Estas diferencias son interesantes porque es probable que el número de bacterias y la duración del transporte influyan en su propagación entre el ganado sano y la probabilidad de causar una enfermedad respiratoria grave.
Amy Thomas, autora principal que llevó a cabo la investigación como parte de sus estudios de doctorado en Ciencias Clínicas Veterinarias, dijo: "Estas técnicas y resultados ofrecen un camino a seguir para comprender por qué y cómo puede desarrollarse un ganado aparentemente saludable que alberga estas bacterias"enfermedad respiratoria y debería ayudar a encontrar nuevas formas de prevenirla "
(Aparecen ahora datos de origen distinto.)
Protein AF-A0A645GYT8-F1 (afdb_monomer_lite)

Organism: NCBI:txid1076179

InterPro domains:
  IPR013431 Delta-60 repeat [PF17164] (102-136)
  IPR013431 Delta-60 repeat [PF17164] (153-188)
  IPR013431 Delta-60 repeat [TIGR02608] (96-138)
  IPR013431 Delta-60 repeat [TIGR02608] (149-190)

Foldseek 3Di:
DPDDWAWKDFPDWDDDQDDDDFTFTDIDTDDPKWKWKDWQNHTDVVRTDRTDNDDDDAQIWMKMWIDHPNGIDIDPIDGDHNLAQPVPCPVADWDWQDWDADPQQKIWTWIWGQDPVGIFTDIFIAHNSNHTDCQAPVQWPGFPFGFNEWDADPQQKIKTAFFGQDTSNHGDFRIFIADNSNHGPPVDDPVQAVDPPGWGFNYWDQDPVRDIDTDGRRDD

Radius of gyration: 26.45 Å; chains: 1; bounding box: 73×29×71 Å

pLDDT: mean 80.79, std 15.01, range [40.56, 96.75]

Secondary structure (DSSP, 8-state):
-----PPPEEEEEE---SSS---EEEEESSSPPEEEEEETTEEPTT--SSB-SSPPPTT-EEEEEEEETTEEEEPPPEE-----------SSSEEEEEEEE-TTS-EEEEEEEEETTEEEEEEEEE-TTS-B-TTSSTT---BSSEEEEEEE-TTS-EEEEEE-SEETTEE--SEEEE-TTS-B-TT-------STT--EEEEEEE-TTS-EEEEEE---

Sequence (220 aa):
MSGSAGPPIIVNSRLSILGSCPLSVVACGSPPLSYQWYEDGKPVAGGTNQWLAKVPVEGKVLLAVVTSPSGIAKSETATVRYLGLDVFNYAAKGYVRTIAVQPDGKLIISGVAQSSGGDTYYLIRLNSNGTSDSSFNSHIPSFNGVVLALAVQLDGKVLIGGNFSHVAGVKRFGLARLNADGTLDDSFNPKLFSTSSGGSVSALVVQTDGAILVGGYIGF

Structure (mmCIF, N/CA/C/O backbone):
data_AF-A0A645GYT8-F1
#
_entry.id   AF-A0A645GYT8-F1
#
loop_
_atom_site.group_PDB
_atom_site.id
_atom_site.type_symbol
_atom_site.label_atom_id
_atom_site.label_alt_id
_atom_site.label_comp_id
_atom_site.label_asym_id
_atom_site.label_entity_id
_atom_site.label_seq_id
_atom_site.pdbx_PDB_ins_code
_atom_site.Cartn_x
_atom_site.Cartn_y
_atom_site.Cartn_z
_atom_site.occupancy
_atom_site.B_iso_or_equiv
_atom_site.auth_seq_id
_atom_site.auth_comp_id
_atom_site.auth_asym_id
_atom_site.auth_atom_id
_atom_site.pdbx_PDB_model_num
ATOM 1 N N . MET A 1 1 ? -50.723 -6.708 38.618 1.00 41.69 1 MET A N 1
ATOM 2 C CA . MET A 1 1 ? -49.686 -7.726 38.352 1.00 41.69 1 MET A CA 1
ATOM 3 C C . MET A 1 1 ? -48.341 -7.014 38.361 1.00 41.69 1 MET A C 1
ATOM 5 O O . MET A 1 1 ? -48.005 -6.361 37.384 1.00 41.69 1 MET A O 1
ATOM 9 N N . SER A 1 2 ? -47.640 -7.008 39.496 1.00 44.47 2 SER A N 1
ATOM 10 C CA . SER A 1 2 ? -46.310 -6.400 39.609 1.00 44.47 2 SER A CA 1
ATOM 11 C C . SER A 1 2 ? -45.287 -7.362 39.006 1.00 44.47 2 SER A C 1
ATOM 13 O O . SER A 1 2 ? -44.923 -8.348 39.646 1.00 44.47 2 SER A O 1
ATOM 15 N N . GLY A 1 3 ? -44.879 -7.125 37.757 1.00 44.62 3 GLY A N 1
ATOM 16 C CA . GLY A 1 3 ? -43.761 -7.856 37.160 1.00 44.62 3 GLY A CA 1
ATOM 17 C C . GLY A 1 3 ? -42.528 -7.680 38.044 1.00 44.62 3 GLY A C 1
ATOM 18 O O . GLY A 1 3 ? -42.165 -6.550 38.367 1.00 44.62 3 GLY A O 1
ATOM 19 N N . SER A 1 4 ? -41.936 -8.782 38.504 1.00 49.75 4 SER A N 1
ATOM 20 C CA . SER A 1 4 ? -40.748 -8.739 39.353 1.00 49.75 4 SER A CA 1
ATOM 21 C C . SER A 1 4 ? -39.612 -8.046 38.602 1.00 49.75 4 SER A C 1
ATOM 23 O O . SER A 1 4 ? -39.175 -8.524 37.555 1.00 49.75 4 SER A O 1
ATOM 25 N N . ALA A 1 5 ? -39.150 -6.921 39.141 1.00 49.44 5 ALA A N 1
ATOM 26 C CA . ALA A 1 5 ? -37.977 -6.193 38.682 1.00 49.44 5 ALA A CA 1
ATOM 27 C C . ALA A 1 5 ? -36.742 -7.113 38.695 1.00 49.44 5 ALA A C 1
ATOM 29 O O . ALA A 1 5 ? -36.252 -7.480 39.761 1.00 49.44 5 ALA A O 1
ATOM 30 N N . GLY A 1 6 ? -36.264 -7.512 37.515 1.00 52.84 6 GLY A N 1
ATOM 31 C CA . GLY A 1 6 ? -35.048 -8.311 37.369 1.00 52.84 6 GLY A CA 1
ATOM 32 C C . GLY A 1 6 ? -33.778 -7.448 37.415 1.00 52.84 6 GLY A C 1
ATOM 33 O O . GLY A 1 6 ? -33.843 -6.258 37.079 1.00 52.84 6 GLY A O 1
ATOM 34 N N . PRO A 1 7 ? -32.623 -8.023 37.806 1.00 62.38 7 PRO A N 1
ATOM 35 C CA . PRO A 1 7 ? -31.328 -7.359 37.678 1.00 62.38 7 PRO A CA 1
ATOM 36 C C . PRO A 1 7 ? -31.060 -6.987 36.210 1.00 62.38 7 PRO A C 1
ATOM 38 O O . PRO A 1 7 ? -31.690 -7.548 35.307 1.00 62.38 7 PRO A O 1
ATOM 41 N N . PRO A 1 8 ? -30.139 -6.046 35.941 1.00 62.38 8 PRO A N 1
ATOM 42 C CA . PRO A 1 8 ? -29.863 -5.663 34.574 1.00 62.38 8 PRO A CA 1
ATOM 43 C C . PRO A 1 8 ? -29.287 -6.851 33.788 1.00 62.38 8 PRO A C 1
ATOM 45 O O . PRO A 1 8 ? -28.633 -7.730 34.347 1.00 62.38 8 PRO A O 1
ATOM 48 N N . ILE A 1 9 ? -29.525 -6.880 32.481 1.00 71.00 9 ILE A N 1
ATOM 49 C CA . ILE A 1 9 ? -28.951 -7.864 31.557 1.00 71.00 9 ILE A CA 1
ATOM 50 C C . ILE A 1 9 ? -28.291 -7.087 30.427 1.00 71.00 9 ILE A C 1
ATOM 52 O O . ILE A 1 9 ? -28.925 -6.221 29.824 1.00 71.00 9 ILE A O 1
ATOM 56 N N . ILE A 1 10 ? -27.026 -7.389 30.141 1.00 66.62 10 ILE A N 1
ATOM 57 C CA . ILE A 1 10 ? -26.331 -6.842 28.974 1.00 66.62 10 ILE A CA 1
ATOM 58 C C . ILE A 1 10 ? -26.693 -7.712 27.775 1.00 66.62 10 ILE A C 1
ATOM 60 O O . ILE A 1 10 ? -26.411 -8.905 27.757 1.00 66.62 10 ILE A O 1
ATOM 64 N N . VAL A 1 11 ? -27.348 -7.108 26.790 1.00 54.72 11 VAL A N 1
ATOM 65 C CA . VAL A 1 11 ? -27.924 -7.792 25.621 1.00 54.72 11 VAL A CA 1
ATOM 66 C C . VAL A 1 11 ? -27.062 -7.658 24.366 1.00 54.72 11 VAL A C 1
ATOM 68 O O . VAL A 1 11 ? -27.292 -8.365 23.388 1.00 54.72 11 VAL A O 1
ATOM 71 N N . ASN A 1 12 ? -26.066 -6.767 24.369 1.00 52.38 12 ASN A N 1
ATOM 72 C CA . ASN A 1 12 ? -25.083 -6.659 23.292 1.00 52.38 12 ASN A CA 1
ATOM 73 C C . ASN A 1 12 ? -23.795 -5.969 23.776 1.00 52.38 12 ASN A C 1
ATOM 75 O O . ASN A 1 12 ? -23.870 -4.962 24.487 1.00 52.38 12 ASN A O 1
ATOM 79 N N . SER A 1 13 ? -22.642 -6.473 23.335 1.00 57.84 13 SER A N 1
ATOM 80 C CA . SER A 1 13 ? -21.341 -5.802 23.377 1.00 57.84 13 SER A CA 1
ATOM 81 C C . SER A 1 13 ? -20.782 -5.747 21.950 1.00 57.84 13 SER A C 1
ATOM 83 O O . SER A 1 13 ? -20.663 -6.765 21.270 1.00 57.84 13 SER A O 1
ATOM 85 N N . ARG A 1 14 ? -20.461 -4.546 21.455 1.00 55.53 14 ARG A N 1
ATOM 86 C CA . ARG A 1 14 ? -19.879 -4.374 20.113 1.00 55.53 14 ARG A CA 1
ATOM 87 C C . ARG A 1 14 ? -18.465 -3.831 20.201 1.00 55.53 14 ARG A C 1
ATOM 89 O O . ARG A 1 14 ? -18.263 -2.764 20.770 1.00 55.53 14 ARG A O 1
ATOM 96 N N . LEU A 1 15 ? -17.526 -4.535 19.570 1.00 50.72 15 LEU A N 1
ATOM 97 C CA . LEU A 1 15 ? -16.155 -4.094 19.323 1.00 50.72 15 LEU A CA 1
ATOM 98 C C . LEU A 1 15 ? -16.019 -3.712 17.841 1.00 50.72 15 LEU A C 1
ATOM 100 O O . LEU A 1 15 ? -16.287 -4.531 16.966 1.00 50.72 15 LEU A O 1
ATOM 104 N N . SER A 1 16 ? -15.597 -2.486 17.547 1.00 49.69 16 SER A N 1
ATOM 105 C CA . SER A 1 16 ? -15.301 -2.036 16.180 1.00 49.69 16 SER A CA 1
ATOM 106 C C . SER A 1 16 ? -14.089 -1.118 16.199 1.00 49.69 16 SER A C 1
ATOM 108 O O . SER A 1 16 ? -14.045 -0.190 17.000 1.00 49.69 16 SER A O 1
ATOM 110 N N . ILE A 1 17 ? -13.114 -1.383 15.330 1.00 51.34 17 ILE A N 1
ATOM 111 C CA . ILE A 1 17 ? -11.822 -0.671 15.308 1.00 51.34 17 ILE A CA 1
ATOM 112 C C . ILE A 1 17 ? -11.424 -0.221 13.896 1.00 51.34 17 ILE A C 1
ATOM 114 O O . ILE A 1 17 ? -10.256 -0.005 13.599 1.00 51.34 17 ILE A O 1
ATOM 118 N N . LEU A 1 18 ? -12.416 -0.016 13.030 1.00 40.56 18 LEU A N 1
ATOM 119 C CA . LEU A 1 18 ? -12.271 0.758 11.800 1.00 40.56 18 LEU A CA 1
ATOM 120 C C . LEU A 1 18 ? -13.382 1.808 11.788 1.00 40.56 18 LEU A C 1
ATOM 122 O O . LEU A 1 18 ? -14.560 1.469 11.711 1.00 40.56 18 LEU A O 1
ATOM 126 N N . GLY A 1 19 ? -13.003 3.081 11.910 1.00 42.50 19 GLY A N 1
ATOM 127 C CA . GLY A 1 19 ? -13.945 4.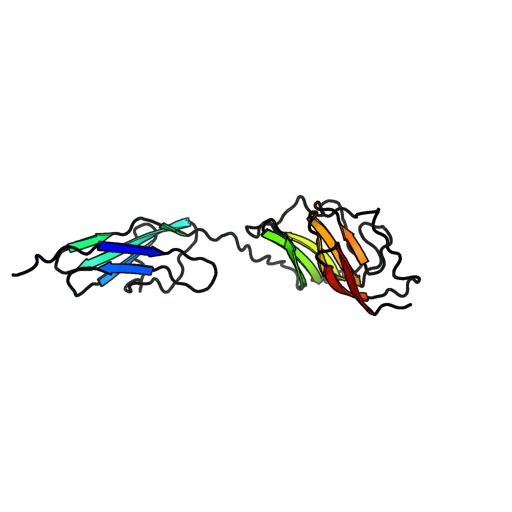190 12.071 1.00 42.50 19 GLY A CA 1
ATOM 128 C C . GLY A 1 19 ? -14.346 4.407 13.532 1.00 42.50 19 GLY A C 1
ATOM 129 O O . GLY A 1 19 ? -14.351 3.482 14.334 1.00 42.50 19 GLY A O 1
ATOM 130 N N . SER A 1 20 ? -14.649 5.654 13.875 1.00 44.66 20 SER A N 1
ATOM 131 C CA . SER A 1 20 ? -14.869 6.257 15.203 1.00 44.66 20 SER A CA 1
ATOM 132 C C . SER A 1 20 ? -16.026 5.694 16.054 1.00 44.66 20 SER A C 1
ATOM 134 O O . SER A 1 20 ? -16.655 6.424 16.819 1.00 44.66 20 SER A O 1
ATOM 136 N N . CYS A 1 21 ? -16.337 4.407 15.944 1.00 50.88 21 CYS A N 1
ATOM 137 C CA . CYS A 1 21 ? -17.401 3.760 16.694 1.00 50.88 21 CYS A CA 1
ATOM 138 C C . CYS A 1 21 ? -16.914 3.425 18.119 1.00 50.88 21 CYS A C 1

El profesor Mark Eisler, coautor y presidente de Global Farm Animal Health en la Bristol Vet School, agregó: "Estos estudios son particularmente importantes porque se sabe que el ganado contribuye a las emisiones de gases de efecto invernadero y mejorar la forma en que se controlan sus enfermedades ayudará a mitigarcambio climático. Además, reducir el uso de antimicrobianos para tratar enfermedades respiratorias en el ganado debería ayudar a reducir la creciente amenaza global de resistencia a los antimicrobianos en animales y humanos ".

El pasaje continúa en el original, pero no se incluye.